For the listing below, output exactly the lines from the line with "ATOM 47 C C" up to and including the line with "ATOM 78 C CA . CYS A 1 11", and no other lines.

- _THE RECORDS_
◇ ◇ ◇ ◇ ◇ ◇ ◇

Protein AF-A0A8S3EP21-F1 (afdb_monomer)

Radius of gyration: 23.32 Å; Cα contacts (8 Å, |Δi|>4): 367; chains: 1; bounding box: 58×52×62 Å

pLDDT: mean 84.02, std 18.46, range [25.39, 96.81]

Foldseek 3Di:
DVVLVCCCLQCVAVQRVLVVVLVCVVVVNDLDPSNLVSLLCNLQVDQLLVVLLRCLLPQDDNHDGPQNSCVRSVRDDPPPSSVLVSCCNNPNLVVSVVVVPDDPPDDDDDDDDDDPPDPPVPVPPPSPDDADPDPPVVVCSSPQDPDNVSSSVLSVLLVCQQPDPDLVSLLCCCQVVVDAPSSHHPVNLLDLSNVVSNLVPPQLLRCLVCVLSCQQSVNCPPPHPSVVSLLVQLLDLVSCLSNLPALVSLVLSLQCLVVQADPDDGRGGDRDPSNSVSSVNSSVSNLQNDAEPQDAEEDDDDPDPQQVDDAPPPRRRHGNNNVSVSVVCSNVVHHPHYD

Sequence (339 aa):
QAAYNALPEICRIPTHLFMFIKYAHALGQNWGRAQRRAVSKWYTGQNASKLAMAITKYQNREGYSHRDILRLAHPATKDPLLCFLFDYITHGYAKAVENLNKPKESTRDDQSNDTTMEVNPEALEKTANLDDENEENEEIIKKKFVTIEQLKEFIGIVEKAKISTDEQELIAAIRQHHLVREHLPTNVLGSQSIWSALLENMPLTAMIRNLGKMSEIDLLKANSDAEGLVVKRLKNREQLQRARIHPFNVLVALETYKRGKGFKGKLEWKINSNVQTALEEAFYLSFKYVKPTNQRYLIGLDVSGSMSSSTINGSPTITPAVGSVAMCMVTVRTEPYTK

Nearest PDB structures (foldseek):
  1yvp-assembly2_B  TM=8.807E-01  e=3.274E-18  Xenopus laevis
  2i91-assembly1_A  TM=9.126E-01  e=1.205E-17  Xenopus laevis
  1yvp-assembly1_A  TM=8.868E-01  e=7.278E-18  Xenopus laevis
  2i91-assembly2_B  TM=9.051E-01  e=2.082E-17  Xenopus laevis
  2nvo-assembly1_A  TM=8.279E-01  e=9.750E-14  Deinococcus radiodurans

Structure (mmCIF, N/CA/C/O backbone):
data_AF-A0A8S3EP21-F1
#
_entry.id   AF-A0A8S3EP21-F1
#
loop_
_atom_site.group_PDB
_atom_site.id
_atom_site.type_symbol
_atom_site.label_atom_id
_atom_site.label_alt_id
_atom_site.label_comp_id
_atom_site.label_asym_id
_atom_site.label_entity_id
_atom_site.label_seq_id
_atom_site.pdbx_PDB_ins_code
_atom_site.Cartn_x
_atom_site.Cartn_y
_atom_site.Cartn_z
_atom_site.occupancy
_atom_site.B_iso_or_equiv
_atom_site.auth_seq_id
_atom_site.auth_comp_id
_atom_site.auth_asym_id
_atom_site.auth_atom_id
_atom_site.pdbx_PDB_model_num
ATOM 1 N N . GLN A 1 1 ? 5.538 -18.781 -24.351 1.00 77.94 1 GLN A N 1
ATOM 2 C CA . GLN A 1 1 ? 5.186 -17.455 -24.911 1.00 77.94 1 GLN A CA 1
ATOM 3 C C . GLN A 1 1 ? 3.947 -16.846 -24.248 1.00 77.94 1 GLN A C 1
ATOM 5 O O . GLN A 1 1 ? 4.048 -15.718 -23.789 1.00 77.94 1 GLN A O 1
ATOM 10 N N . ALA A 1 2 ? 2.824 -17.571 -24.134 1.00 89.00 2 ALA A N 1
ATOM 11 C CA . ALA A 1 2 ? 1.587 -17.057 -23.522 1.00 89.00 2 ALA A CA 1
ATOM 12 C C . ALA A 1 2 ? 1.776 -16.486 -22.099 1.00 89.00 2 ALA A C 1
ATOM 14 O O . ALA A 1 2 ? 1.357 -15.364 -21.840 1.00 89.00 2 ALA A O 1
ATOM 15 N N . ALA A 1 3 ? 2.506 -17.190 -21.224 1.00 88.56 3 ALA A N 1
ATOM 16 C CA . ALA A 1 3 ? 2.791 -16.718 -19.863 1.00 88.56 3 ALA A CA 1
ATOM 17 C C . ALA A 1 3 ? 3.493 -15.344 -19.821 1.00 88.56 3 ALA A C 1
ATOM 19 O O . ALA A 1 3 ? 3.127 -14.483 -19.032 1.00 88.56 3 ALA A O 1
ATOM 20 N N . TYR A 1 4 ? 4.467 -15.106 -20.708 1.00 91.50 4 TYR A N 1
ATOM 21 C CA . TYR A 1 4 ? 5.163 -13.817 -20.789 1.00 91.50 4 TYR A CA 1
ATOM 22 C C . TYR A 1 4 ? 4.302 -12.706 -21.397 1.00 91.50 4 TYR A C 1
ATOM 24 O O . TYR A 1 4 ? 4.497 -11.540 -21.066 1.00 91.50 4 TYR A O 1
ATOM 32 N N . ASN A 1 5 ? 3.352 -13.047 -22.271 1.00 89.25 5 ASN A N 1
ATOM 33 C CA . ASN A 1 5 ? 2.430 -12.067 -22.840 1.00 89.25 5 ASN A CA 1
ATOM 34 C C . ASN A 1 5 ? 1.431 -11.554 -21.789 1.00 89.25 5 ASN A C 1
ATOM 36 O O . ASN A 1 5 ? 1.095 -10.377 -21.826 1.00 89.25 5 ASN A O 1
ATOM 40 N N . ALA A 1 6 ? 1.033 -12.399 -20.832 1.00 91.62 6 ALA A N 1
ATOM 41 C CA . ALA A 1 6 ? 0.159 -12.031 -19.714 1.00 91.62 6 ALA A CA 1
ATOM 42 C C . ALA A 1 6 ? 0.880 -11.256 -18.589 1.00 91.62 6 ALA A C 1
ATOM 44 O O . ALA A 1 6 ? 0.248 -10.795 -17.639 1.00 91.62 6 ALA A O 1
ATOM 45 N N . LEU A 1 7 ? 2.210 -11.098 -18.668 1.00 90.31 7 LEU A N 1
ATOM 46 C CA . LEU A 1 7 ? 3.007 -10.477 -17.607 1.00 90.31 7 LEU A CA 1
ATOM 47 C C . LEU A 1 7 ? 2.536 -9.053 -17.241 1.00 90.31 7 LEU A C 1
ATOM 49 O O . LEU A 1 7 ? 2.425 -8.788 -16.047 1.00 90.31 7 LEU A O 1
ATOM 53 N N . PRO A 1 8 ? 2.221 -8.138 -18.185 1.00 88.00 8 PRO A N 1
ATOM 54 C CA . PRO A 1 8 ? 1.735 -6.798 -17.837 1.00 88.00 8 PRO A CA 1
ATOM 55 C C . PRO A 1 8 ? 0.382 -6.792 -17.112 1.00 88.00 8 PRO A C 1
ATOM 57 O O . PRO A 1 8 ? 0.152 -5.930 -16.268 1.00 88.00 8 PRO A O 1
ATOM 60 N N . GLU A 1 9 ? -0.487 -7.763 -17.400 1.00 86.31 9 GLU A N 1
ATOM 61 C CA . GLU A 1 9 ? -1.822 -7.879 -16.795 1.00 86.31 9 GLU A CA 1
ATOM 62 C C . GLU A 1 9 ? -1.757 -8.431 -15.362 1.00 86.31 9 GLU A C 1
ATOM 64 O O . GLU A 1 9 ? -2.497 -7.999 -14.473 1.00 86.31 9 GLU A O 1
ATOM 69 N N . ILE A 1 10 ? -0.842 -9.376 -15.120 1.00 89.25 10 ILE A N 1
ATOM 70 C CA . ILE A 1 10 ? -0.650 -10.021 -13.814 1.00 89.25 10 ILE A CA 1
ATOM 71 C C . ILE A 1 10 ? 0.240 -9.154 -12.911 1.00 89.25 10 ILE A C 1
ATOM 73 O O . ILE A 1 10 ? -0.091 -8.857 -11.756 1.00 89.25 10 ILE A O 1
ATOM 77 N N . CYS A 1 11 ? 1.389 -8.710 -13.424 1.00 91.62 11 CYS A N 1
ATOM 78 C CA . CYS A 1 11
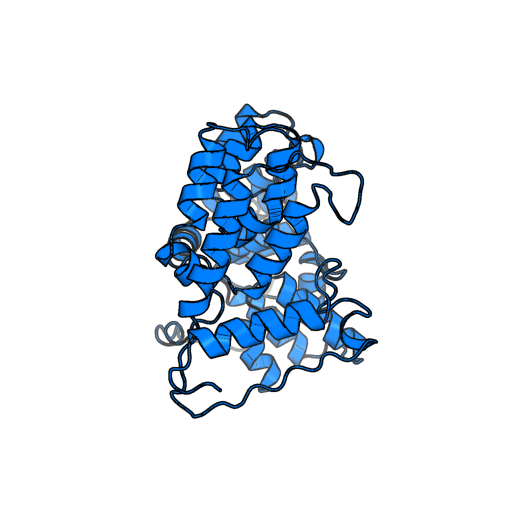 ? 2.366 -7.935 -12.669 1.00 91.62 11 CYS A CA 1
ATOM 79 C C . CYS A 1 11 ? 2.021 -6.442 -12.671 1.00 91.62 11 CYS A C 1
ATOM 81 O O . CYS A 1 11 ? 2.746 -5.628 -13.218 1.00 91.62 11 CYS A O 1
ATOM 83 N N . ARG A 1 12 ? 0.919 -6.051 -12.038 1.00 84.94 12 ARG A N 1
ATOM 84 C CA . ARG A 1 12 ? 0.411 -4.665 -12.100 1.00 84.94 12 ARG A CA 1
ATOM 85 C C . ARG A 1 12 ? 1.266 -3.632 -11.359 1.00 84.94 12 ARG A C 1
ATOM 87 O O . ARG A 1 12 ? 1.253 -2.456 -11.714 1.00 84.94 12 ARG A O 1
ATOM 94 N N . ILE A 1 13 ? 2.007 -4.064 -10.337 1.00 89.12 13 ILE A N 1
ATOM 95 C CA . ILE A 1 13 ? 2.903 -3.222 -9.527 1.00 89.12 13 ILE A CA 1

◇ ◇ ◇ ◇ ◇ ◇ ◇

- _SOLUTION TO THE EXERCISE_
ATOM 47 C C . LEU A 1 7 ? 2.536 -9.053 -17.241 1.00 90.31 7 LEU A C 1
ATOM 49 O O . LEU A 1 7 ? 2.425 -8.788 -16.047 1.00 90.31 7 LEU A O 1
ATOM 53 N N . PRO A 1 8 ? 2.221 -8.138 -18.185 1.00 88.00 8 PRO A N 1
ATOM 54 C CA . PRO A 1 8 ? 1.735 -6.798 -17.837 1.00 88.00 8 PRO A CA 1
ATOM 55 C C . PRO A 1 8 ? 0.382 -6.792 -17.112 1.00 88.00 8 PRO A C 1
ATOM 57 O O . PRO A 1 8 ? 0.152 -5.930 -16.268 1.00 88.00 8 PRO A O 1
ATOM 60 N N . GLU A 1 9 ? -0.487 -7.763 -17.400 1.00 86.31 9 GLU A N 1
ATOM 61 C CA . GLU A 1 9 ? -1.822 -7.879 -16.795 1.00 86.31 9 GLU A CA 1
ATOM 62 C C . GLU A 1 9 ? -1.757 -8.431 -15.362 1.00 86.31 9 GLU A C 1
ATOM 64 O O . GLU A 1 9 ? -2.497 -7.999 -14.473 1.00 86.31 9 GLU A O 1
ATOM 69 N N . ILE A 1 10 ? -0.842 -9.376 -15.120 1.00 89.25 10 ILE A N 1
ATOM 70 C CA . ILE A 1 10 ? -0.650 -10.021 -13.814 1.00 89.25 10 ILE A CA 1
ATOM 71 C C . ILE A 1 10 ? 0.240 -9.154 -12.911 1.00 89.25 10 ILE A C 1
ATOM 73 O O . ILE A 1 10 ? -0.091 -8.857 -11.756 1.00 89.25 10 ILE A O 1
ATOM 77 N N . CYS A 1 11 ? 1.389 -8.710 -13.424 1.00 91.62 11 CYS A N 1
ATOM 78 C CA . CYS A 1 11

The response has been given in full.